Hasta el momento, Claro ha indicado a través de comunicaciones con medios que se encuentra investigando los hechos, aunque no ha emitido una respuesta oficial pública. Las autoridades judiciales, por su parte, están recopilando testimonios de los guardias de seguridad que estaban de turno el martes 7 de julio, tratando de establecer cómo ocurrió el robo y si hubo negligencia, complicidad o simplemente una brecha de seguridad que fue explotada. Lo que quedó claro es que mientras Colombia jugaba, alguien más estaba jugando un juego diferente en los sótanos.
Citações Notáveis
Plaza Claro indicó que está en la investigación de los hechos, aunque hasta el momento no ha emitido una respuesta oficial— Claro (comunicación a medios)
A Conversa do Hearth Outra perspectiva sobre a história
¿Por qué un robo de espejos retrovisores en un centro comercial termina siendo noticia nacional?
Porque no fue uno. Fueron diez vehículos en el mismo lugar, a la misma hora, mientras todos miraban hacia arriba. Eso sugiere coordinación, no oportunismo casual.
¿Y qué hace que Plaza Claro sea responsable?
La pregunta es más complicada. El centro comercial proporciona el parqueadero como servicio. La gente confía en que habrá vigilancia. Si no la hay, o si es insuficiente, eso es un fallo de seguridad del establecimiento.
Pero el protocolo que exigen parece razonable, ¿no? Pedir cotizaciones, documentar los daños.
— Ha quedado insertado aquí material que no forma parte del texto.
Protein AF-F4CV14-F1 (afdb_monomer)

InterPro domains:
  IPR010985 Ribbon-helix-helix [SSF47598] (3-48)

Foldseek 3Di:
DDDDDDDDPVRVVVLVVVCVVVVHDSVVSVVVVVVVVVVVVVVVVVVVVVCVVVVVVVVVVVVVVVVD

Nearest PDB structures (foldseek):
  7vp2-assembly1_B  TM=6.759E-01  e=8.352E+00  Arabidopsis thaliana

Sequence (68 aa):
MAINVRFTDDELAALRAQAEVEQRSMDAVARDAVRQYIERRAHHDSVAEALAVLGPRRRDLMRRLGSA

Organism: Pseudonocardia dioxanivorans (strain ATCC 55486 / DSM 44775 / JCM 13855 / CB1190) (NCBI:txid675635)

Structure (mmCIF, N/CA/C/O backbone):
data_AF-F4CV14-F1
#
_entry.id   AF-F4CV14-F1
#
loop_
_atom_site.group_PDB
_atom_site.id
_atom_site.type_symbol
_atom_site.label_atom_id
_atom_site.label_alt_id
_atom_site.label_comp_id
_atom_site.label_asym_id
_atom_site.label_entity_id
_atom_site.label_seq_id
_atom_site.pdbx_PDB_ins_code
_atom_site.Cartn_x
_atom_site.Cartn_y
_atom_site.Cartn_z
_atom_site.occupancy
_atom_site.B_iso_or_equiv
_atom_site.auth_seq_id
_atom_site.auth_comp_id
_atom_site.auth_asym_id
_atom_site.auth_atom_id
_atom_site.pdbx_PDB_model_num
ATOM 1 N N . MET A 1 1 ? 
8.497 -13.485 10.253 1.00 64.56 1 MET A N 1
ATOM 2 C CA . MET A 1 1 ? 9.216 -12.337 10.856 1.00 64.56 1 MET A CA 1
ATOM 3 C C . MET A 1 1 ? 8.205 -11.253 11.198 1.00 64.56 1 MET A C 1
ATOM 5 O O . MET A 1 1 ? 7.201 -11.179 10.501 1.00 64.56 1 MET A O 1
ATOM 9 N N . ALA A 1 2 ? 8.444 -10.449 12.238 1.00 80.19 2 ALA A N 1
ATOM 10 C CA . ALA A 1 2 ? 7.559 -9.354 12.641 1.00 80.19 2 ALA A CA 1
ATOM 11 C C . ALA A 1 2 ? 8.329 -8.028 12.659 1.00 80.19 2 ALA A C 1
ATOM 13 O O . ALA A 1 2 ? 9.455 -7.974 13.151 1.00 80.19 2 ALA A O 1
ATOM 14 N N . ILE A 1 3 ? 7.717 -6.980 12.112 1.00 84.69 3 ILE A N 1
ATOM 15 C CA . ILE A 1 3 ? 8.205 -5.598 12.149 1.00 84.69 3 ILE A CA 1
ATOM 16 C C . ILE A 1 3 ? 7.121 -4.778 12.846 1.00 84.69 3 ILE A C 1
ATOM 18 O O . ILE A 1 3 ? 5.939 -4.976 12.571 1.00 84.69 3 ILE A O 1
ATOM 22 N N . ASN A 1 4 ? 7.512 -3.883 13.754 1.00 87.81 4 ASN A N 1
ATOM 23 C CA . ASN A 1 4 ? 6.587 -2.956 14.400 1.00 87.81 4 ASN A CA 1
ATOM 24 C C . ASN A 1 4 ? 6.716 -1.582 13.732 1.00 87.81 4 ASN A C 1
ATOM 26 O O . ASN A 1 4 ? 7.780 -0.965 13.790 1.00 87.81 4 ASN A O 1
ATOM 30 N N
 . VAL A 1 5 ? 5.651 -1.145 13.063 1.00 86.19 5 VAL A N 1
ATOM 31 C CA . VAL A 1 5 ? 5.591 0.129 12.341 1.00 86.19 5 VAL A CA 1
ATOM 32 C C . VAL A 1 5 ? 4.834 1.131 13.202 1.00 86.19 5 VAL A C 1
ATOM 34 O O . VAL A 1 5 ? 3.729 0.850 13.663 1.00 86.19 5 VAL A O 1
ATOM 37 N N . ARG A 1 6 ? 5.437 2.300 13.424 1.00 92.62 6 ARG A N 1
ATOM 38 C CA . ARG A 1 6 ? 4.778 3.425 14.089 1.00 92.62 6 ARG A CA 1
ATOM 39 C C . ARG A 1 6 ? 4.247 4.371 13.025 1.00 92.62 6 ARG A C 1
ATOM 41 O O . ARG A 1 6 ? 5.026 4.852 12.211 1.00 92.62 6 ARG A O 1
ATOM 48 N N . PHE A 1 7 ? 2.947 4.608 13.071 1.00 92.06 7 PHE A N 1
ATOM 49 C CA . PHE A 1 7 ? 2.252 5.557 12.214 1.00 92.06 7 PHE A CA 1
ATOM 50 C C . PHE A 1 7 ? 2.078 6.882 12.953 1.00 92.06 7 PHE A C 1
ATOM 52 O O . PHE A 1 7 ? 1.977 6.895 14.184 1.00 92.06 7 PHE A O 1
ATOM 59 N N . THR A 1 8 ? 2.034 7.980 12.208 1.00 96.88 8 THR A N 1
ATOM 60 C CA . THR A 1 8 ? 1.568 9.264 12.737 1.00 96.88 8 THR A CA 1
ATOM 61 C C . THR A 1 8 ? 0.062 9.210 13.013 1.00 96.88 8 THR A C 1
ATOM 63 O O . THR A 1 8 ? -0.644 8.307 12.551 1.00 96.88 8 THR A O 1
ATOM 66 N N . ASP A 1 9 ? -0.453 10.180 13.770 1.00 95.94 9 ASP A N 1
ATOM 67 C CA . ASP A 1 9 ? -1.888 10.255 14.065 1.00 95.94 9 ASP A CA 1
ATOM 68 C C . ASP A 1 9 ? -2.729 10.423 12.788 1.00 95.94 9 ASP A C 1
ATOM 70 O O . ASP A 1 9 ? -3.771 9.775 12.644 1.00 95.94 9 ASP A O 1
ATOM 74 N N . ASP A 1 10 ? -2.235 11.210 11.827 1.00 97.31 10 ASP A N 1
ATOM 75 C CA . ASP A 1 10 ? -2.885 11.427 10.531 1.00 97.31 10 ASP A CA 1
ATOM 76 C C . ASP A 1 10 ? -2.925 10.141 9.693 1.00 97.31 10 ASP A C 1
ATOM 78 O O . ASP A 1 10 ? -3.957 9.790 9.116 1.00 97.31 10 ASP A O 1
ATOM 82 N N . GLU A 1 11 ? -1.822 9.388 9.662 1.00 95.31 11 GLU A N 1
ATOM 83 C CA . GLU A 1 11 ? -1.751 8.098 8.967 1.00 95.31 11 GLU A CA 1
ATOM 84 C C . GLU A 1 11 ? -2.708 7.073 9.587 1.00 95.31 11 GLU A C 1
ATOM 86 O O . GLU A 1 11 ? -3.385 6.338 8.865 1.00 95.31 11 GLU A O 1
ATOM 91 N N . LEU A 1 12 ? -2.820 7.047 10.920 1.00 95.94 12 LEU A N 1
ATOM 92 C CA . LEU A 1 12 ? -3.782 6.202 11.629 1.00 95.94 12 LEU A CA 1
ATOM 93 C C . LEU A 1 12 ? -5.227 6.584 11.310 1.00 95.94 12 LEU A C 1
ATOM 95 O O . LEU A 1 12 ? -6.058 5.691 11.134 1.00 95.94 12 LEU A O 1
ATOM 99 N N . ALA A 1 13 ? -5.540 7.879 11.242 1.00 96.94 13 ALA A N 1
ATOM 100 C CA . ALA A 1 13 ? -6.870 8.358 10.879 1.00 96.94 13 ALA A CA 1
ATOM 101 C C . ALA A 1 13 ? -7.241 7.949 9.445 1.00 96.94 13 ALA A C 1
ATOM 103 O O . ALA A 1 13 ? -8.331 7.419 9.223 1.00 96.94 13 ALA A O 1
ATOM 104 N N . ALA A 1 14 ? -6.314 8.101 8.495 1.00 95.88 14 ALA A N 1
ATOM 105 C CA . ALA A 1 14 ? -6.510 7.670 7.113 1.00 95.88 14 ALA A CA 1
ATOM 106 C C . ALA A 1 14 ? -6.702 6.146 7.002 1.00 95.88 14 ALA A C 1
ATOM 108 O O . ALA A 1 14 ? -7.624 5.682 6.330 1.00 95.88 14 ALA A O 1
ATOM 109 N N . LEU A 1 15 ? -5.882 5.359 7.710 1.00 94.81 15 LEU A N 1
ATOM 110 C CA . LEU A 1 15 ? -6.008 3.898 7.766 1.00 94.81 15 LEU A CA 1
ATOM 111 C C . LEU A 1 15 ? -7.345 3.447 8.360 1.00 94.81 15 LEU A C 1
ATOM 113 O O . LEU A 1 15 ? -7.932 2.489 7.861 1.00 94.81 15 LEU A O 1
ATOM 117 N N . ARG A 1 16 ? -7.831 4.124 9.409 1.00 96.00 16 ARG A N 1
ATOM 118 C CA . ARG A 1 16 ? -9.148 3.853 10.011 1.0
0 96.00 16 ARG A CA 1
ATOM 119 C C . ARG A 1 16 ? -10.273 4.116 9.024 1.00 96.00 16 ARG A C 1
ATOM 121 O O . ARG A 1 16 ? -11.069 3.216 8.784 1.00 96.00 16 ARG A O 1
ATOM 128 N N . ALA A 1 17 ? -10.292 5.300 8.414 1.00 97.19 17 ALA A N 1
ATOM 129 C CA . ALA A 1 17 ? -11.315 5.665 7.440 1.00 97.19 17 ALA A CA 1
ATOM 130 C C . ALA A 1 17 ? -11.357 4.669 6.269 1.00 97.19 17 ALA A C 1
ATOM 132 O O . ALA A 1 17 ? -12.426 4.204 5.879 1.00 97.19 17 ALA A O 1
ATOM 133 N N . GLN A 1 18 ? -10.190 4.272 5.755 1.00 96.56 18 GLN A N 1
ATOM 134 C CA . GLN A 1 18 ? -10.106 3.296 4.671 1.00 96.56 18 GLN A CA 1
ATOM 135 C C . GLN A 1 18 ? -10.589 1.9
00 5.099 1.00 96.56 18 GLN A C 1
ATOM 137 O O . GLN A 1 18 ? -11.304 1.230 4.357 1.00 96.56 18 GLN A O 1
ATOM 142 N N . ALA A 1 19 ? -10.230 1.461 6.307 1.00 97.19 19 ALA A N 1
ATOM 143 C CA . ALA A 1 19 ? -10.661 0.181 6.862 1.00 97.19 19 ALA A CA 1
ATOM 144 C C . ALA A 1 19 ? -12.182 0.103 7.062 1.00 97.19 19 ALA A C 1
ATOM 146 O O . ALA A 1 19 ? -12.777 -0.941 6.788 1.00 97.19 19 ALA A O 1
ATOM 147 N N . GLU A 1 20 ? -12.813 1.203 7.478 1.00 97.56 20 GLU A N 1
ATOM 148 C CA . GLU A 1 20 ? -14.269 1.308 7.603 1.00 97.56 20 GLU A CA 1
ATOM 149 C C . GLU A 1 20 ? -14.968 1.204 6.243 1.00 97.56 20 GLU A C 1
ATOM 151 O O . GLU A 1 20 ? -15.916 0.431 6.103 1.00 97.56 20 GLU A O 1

Razonable para un reclamo de garantía. Pero cuando lo que piden es que las víctimas demuestren el costo de lo que les robaron antes de poder ver las cámaras que podrían probar quién lo hizo, empieza a parecer que están protegiendo información en lugar de ayudar a resolver el crimen.
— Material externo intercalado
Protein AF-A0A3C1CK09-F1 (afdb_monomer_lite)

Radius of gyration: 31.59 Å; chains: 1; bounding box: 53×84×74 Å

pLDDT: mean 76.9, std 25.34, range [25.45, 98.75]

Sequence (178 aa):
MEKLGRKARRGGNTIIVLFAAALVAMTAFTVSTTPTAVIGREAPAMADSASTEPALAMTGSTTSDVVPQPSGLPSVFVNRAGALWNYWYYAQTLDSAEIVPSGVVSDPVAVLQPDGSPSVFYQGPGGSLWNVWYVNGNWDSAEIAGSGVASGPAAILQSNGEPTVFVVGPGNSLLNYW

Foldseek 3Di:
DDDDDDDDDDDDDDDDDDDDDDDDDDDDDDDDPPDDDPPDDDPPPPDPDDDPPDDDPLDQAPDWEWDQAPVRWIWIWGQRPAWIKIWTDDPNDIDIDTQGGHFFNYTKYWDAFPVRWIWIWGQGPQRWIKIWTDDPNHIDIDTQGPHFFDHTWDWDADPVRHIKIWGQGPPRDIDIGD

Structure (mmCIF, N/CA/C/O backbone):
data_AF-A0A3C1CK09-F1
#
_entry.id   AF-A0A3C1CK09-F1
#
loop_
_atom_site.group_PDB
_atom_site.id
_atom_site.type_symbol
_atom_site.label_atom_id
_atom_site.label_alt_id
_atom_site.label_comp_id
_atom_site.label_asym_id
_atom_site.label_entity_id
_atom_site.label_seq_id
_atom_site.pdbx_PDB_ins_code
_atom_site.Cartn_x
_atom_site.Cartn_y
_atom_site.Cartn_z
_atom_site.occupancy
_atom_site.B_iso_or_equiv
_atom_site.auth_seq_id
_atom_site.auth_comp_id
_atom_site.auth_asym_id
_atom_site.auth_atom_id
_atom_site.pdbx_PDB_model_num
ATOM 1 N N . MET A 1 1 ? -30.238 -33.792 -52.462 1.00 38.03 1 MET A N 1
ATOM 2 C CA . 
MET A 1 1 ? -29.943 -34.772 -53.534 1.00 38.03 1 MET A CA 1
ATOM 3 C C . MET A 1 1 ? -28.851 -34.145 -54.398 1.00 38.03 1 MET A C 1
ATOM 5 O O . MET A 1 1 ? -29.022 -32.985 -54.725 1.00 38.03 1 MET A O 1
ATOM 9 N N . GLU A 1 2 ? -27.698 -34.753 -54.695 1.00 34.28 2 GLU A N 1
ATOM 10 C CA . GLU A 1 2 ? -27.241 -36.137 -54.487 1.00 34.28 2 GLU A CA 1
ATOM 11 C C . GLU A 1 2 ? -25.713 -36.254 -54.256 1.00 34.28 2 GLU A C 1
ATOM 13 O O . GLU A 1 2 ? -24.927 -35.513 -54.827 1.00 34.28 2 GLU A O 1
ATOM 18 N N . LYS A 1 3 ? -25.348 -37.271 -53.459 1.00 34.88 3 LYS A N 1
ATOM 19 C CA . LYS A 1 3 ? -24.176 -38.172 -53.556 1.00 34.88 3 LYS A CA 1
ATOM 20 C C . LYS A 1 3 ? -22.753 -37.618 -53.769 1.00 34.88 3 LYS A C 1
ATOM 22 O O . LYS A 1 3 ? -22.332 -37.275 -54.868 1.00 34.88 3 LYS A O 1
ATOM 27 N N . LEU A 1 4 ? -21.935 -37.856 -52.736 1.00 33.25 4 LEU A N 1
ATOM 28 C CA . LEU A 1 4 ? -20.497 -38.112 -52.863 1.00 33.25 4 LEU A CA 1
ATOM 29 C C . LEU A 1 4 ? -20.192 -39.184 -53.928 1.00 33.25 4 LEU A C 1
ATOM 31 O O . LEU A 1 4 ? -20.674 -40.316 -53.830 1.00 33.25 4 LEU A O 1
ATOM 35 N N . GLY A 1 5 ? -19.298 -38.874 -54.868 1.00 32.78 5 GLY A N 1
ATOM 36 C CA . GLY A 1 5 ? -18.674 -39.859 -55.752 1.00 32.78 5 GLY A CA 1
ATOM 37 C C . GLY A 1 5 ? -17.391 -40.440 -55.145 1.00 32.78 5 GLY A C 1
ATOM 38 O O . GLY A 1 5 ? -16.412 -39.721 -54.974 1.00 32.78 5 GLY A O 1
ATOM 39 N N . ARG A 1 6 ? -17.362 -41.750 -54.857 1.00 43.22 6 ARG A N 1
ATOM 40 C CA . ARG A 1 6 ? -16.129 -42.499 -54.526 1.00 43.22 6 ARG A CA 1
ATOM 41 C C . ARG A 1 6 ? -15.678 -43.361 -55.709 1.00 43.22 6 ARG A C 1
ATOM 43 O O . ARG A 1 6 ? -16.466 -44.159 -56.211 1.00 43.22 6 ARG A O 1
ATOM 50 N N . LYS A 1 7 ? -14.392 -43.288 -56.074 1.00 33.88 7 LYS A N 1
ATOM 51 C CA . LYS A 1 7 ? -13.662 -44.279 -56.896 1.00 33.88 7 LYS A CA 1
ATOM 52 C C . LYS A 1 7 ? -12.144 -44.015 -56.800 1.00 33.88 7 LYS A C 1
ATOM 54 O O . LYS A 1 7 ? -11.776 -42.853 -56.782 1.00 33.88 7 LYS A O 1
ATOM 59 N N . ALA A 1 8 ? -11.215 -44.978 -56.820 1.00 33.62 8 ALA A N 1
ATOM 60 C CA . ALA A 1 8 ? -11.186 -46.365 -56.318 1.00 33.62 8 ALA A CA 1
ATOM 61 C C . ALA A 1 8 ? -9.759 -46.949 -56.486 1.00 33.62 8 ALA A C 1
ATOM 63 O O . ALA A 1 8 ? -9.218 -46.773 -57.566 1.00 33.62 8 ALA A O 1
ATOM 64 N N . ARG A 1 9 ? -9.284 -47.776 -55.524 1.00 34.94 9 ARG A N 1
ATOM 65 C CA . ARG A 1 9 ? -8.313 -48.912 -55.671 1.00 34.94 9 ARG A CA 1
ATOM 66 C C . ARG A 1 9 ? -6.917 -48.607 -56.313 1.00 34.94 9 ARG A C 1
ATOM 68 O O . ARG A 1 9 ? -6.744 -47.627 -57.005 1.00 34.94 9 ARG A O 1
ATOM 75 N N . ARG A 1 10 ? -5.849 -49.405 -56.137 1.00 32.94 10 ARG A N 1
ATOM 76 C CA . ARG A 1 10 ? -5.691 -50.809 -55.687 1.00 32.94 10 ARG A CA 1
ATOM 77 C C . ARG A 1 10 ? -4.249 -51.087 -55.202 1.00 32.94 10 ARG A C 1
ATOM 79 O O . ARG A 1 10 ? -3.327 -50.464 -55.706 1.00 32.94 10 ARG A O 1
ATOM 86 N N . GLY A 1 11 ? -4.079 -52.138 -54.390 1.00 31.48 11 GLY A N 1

¿Hay algo que sugiera que los guardias sabían qué estaba pasando?
No hay evidencia de eso en lo que se sabe hasta ahora. Pero las autoridades están interrogando a los guardias de turno. Si fue un robo coordinado, alguien tuvo que conocer los horarios, los puntos ciegos de las cámaras, cuándo estaría vacío el parqueadero.
¿Qué pasa ahora?
Depende de lo que encuentren en esas grabaciones que todos quieren ver. Si aparecen los ladrones, hay un caso. Si no aparecen, entonces la pregunta incómoda es: ¿dónde estaba la seguridad?